(Extracted data entries)
⟨

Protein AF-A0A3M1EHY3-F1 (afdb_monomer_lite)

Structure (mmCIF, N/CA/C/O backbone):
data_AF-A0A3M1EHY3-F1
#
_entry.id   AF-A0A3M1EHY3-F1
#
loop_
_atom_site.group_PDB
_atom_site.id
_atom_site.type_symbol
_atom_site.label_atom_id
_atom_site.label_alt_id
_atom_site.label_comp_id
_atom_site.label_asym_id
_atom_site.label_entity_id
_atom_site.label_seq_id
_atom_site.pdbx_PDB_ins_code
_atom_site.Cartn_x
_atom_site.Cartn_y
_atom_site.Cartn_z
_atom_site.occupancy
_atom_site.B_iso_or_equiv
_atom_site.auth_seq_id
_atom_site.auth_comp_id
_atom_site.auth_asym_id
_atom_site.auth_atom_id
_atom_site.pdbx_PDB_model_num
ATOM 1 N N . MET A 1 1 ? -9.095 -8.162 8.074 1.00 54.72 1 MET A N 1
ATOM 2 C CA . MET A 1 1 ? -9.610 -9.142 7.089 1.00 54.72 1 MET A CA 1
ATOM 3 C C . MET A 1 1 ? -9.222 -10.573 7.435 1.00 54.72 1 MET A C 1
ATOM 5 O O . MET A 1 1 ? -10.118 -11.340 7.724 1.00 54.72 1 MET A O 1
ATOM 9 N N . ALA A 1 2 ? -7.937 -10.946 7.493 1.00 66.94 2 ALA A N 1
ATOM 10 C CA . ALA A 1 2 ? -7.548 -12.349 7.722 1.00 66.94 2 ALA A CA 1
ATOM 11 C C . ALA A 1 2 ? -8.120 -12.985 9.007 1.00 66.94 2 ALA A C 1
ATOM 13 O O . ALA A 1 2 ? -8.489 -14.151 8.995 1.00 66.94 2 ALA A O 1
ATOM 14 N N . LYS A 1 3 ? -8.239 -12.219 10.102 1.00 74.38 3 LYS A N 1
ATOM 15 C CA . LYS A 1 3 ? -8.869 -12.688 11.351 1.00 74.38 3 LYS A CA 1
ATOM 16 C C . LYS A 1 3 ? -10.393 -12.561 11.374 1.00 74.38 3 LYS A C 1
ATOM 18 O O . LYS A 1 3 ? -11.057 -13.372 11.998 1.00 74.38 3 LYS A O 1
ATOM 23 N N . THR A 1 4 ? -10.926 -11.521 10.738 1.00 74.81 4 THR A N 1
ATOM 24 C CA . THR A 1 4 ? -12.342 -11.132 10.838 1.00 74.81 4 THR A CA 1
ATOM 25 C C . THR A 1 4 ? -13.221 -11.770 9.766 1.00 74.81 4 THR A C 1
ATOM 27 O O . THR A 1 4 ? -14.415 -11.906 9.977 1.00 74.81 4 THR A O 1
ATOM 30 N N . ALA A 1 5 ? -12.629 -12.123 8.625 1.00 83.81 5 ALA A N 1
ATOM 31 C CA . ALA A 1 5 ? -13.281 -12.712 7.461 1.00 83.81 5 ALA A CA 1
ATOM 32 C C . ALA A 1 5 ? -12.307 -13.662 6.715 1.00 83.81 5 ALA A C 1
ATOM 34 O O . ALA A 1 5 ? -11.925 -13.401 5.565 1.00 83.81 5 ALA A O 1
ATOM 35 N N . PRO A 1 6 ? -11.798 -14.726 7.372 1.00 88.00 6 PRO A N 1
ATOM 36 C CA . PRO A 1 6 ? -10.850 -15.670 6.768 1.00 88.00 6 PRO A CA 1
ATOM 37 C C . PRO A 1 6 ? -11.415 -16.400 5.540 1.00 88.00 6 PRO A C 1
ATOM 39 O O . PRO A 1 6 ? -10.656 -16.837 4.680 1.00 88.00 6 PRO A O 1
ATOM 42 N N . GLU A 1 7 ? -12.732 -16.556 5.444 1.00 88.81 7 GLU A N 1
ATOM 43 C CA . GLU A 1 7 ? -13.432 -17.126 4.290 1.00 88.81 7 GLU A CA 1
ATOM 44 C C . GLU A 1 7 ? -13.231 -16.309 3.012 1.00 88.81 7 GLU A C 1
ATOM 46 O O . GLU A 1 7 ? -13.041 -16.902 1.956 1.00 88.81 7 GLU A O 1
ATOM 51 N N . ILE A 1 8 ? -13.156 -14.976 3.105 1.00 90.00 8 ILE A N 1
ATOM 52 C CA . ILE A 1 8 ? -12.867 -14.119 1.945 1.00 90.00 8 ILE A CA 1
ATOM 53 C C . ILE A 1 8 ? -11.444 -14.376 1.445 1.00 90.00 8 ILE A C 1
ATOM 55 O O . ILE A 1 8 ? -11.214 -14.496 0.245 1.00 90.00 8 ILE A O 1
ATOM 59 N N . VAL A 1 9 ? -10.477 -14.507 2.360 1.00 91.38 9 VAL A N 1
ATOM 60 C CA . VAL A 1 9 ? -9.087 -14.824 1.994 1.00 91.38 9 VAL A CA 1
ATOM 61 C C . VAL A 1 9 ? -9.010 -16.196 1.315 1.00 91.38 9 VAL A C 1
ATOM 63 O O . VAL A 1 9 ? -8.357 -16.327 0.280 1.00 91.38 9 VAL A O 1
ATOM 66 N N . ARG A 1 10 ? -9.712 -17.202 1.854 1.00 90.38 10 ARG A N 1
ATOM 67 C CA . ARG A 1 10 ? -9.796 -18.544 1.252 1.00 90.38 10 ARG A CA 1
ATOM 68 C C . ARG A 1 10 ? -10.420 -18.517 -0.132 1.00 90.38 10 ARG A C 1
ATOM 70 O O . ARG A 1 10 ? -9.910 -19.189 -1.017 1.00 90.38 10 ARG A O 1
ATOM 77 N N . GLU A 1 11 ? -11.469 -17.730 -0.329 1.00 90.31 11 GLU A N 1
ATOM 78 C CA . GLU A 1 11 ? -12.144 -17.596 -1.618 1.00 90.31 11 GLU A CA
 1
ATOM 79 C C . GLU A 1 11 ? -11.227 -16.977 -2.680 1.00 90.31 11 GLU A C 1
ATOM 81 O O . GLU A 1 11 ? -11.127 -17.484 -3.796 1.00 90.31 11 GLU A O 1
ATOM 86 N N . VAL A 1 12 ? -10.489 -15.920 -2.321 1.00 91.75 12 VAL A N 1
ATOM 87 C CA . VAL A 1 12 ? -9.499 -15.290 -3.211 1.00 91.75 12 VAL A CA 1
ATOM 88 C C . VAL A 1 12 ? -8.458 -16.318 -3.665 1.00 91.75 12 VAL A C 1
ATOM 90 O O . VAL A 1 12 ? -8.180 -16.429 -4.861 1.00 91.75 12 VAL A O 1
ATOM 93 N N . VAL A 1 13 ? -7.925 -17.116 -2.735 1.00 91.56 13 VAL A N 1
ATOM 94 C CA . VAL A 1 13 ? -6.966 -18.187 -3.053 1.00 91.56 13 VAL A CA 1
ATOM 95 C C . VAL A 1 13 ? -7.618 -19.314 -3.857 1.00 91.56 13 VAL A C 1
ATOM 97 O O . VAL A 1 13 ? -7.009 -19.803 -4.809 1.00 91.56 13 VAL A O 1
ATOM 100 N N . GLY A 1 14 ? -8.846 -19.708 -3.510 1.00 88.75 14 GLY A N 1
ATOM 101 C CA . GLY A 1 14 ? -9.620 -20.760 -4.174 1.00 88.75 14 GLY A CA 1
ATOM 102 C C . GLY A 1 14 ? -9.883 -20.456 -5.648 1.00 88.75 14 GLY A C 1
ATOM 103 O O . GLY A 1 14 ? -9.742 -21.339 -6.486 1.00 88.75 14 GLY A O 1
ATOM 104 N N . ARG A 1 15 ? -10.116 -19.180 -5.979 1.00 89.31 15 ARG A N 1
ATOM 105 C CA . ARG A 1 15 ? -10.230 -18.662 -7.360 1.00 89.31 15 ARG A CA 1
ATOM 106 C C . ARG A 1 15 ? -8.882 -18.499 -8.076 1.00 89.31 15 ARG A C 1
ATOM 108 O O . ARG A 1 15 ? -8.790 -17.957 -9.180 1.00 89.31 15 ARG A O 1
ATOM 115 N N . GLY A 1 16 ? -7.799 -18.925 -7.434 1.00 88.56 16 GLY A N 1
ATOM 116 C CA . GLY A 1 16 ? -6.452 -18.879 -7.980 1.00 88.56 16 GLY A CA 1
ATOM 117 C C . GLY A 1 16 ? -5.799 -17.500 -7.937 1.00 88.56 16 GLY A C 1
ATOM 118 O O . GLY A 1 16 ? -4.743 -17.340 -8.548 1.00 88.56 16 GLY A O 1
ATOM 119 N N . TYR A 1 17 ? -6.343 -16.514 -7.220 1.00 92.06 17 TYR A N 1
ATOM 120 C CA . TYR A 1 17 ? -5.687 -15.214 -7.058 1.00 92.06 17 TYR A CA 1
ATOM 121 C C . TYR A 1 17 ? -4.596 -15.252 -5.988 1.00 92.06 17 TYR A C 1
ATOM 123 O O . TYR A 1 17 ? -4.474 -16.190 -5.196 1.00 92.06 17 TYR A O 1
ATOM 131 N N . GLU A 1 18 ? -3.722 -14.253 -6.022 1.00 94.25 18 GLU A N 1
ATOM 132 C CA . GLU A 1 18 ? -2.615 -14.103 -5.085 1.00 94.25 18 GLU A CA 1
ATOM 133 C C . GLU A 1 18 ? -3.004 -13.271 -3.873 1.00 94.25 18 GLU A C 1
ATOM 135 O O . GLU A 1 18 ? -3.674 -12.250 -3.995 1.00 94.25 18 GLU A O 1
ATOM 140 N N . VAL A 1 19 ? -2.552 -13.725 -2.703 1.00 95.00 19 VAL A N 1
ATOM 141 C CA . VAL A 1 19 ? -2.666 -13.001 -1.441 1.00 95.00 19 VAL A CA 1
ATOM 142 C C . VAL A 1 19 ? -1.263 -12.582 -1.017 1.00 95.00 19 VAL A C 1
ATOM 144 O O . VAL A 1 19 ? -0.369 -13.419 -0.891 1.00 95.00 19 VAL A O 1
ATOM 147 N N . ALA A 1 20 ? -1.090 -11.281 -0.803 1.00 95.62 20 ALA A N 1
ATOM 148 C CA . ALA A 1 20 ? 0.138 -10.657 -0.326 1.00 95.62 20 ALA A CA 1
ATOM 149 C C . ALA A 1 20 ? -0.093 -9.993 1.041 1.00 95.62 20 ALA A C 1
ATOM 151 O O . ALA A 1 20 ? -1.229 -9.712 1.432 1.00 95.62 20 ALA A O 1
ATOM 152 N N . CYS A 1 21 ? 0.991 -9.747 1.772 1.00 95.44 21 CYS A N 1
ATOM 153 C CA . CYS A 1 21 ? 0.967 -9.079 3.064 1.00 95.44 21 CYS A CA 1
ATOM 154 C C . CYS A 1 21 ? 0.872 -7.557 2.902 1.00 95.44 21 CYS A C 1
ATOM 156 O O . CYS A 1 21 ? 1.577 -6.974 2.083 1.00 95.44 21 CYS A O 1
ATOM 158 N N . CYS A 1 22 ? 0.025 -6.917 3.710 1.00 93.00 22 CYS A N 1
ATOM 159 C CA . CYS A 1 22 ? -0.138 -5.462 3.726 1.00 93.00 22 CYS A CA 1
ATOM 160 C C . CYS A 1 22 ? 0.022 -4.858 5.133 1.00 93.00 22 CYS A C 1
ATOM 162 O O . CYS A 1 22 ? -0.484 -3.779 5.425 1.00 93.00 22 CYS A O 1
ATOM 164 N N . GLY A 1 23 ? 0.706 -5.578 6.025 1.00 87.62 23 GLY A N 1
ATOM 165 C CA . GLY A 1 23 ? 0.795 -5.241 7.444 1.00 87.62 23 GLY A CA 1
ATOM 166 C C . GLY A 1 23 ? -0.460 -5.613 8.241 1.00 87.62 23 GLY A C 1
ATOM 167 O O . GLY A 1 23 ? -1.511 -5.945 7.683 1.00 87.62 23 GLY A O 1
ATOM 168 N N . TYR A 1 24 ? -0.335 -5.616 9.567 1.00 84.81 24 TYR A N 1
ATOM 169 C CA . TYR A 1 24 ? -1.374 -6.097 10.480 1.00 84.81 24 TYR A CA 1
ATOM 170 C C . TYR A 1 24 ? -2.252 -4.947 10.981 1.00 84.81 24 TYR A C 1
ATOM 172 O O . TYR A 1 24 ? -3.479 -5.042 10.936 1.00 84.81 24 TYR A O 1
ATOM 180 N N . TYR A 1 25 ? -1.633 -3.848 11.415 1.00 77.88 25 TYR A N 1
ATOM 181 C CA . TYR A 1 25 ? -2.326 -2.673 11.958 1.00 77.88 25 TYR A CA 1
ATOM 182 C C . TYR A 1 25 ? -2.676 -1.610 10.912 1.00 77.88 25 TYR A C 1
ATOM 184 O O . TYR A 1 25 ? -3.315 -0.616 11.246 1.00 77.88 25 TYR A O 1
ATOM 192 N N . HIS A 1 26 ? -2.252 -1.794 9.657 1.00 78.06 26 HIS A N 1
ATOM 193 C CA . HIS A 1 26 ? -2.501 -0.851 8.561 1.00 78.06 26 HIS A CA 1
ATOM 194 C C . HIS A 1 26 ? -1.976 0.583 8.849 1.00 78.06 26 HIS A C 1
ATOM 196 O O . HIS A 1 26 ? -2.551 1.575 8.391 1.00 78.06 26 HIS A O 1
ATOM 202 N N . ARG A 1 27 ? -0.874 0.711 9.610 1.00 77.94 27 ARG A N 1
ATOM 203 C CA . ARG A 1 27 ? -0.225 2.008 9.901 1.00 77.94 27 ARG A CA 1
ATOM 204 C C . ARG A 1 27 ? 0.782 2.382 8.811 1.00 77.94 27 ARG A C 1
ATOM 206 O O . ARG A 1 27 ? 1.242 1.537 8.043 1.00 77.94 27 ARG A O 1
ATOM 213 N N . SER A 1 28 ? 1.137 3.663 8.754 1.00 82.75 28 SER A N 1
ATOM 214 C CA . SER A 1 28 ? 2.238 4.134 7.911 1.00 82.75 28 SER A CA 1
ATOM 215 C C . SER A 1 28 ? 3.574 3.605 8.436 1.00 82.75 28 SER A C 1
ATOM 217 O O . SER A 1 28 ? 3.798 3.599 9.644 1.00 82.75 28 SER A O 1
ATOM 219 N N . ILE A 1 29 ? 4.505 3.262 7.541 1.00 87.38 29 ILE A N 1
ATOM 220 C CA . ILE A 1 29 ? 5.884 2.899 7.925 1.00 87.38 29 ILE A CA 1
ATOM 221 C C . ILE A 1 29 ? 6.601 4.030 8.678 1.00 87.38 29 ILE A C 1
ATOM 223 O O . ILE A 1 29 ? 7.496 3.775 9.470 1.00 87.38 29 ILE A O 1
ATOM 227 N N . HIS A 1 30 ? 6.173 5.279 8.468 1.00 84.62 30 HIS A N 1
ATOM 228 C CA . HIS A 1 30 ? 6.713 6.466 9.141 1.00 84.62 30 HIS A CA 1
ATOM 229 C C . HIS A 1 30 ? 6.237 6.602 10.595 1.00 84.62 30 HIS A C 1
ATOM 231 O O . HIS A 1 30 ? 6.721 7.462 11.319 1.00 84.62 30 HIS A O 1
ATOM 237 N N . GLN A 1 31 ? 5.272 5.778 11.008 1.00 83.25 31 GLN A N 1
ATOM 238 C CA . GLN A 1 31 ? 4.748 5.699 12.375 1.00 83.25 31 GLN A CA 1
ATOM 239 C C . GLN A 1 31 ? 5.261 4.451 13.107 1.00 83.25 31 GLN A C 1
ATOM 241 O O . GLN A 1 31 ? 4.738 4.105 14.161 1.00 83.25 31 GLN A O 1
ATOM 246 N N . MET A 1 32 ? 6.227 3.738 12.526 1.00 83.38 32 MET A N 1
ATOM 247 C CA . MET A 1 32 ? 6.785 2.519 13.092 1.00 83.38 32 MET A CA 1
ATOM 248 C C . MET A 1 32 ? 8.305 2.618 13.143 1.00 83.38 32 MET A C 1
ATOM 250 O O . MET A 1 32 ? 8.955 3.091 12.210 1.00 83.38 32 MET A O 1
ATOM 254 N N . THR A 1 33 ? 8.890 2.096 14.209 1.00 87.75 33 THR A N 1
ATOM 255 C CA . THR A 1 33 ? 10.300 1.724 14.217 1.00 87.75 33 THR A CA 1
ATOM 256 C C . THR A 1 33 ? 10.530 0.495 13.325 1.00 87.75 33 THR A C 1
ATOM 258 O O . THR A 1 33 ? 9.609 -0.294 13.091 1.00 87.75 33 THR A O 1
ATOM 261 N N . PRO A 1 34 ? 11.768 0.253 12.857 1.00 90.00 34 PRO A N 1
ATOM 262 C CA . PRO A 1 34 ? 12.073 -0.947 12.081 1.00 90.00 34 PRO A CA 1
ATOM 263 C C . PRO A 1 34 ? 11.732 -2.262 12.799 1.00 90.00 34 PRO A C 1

⟩
⟨

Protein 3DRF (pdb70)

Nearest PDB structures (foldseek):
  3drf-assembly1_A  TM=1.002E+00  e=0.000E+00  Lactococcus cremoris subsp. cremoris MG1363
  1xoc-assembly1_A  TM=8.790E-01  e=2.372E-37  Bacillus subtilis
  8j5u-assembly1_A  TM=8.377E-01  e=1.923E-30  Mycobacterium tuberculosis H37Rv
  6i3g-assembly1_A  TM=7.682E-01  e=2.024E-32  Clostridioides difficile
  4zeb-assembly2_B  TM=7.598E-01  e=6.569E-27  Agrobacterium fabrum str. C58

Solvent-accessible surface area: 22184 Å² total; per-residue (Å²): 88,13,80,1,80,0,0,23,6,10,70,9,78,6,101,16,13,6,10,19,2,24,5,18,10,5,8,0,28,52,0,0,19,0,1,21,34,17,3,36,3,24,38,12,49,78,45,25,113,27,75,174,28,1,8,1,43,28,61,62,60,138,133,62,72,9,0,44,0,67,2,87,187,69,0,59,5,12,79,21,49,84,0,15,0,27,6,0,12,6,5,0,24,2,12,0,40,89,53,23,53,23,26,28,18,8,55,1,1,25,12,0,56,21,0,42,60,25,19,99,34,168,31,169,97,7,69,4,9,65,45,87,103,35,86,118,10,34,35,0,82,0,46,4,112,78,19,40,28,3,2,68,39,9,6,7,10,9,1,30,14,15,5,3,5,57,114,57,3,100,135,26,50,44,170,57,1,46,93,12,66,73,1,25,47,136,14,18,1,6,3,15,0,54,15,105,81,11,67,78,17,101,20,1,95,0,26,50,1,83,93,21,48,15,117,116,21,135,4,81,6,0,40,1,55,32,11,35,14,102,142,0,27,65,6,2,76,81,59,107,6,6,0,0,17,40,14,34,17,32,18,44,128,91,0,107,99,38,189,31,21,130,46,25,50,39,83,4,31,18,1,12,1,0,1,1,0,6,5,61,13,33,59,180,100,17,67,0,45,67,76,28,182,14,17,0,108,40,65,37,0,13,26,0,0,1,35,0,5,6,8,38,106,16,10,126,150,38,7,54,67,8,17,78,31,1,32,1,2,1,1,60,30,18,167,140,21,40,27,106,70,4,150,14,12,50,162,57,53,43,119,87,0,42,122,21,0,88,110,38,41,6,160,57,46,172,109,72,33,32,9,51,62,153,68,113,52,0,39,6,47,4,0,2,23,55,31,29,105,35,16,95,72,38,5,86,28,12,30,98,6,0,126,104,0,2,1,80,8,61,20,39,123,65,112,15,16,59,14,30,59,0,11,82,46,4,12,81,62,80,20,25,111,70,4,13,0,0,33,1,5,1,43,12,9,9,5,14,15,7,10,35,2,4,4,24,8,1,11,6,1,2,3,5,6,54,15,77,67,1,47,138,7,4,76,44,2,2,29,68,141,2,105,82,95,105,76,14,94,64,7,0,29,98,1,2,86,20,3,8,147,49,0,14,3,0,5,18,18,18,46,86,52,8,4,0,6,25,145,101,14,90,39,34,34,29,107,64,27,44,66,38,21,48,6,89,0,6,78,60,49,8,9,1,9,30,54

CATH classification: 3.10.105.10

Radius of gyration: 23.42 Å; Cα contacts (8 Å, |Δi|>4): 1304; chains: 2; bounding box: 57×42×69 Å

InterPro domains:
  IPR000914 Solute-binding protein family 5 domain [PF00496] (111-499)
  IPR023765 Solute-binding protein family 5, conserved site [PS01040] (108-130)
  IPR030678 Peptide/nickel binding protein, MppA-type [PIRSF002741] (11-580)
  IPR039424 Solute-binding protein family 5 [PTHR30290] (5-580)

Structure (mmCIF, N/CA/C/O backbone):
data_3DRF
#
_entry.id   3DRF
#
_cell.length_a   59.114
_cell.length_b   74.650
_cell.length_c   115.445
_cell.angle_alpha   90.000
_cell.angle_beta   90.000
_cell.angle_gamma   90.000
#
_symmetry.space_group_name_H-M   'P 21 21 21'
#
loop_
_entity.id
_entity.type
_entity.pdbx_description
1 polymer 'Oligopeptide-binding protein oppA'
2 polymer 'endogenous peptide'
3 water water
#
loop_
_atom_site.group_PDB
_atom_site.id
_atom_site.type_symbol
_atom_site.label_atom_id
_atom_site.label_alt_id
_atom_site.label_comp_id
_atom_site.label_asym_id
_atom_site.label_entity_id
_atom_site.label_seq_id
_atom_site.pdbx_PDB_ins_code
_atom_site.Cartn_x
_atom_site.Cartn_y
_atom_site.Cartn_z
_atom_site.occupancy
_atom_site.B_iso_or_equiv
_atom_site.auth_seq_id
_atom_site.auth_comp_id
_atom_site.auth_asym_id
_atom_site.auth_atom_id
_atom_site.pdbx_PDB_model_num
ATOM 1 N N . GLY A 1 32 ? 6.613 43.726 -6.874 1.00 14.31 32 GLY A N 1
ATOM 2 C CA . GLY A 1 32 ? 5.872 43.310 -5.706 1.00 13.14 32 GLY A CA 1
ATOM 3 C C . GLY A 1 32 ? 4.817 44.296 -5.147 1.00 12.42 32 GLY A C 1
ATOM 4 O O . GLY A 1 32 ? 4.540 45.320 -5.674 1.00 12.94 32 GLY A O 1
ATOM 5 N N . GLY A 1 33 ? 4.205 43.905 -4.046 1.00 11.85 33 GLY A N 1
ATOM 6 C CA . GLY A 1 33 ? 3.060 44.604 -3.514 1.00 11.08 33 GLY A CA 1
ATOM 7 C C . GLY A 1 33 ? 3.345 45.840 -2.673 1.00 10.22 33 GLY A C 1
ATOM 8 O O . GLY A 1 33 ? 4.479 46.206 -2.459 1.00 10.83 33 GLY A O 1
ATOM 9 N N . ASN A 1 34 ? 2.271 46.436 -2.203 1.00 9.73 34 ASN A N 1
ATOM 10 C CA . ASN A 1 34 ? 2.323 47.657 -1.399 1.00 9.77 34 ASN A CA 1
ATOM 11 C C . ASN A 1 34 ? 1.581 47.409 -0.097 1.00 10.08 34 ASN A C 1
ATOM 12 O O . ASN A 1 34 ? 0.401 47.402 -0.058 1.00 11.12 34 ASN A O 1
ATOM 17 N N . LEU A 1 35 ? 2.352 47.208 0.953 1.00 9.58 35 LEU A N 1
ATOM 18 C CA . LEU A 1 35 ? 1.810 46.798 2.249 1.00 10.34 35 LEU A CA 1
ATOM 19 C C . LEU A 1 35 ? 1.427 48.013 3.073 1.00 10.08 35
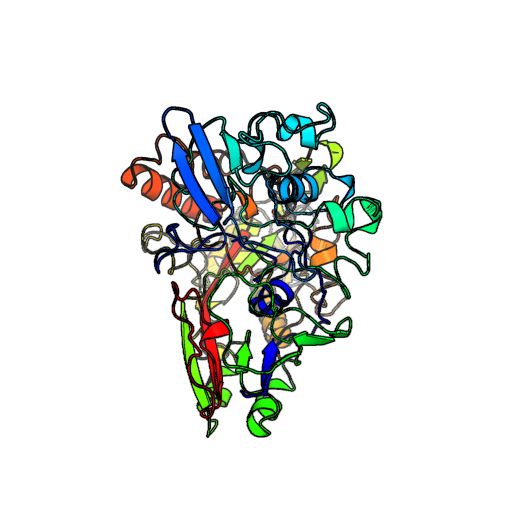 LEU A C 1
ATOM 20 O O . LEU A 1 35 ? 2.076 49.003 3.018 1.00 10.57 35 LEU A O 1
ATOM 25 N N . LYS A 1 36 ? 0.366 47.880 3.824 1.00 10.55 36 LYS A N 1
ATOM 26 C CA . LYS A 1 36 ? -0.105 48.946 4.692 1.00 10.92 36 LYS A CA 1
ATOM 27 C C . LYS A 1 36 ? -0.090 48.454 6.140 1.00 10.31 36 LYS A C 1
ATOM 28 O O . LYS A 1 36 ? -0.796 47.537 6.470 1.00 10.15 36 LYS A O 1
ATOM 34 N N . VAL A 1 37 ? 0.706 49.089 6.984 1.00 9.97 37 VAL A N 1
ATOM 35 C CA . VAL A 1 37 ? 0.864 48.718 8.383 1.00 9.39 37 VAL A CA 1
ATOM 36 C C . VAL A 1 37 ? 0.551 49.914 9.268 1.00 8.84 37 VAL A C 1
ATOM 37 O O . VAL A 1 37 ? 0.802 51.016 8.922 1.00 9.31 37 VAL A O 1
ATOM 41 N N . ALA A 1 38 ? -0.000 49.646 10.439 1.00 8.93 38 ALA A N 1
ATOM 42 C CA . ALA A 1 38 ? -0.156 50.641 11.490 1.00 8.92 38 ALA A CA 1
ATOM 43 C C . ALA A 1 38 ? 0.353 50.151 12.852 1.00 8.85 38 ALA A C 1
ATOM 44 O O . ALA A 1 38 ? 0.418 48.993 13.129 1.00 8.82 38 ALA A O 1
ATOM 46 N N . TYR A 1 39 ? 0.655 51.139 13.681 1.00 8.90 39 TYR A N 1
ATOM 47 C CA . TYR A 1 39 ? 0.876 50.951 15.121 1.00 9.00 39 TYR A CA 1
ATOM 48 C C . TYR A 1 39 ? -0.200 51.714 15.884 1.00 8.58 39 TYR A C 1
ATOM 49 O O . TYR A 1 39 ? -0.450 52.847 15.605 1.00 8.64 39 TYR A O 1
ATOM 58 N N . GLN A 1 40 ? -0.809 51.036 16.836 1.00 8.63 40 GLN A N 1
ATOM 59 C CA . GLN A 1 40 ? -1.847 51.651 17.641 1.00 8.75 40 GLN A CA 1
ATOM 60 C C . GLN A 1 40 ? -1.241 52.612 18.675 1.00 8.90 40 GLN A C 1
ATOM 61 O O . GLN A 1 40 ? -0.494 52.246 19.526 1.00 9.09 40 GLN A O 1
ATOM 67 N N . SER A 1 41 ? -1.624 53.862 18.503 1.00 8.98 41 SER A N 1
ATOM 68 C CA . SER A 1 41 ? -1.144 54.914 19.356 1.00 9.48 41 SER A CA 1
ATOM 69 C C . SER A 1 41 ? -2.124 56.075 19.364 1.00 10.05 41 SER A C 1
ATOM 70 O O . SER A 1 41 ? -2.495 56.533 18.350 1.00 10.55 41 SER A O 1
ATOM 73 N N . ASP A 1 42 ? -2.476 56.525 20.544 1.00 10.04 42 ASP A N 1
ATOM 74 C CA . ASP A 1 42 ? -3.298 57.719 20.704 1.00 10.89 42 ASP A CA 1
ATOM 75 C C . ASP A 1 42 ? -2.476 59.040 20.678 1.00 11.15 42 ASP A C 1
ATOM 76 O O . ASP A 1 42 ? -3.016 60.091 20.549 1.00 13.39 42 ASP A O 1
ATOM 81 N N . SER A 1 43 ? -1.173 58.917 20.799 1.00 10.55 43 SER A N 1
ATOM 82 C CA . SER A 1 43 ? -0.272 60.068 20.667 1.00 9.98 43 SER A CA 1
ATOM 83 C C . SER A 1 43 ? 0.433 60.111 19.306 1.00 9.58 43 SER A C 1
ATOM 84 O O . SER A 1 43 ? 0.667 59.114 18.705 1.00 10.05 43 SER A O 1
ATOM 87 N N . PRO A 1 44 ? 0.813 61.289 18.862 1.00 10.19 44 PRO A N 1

⟩

» **EXERCISE PROMPT**
Would you print exactly, and only, the lines of the data above from the line with "ATOM 36 C C ." through the line with "ATOM 41 N N", inclusive?

» **COMPLETED TASK**
ATOM 36 C C . VAL A 1 37 ? 0.551 49.914 9.268 1.00 8.84 37 VAL A C 1
ATOM 37 O O . VAL A 1 37 ? 0.802 51.016 8.922 1.00 9.31 37 VAL A O 1
ATOM 41 N N . ALA A 1 38 ? -0.000 49.646 10.439 1.00 8.93 38 ALA A N 1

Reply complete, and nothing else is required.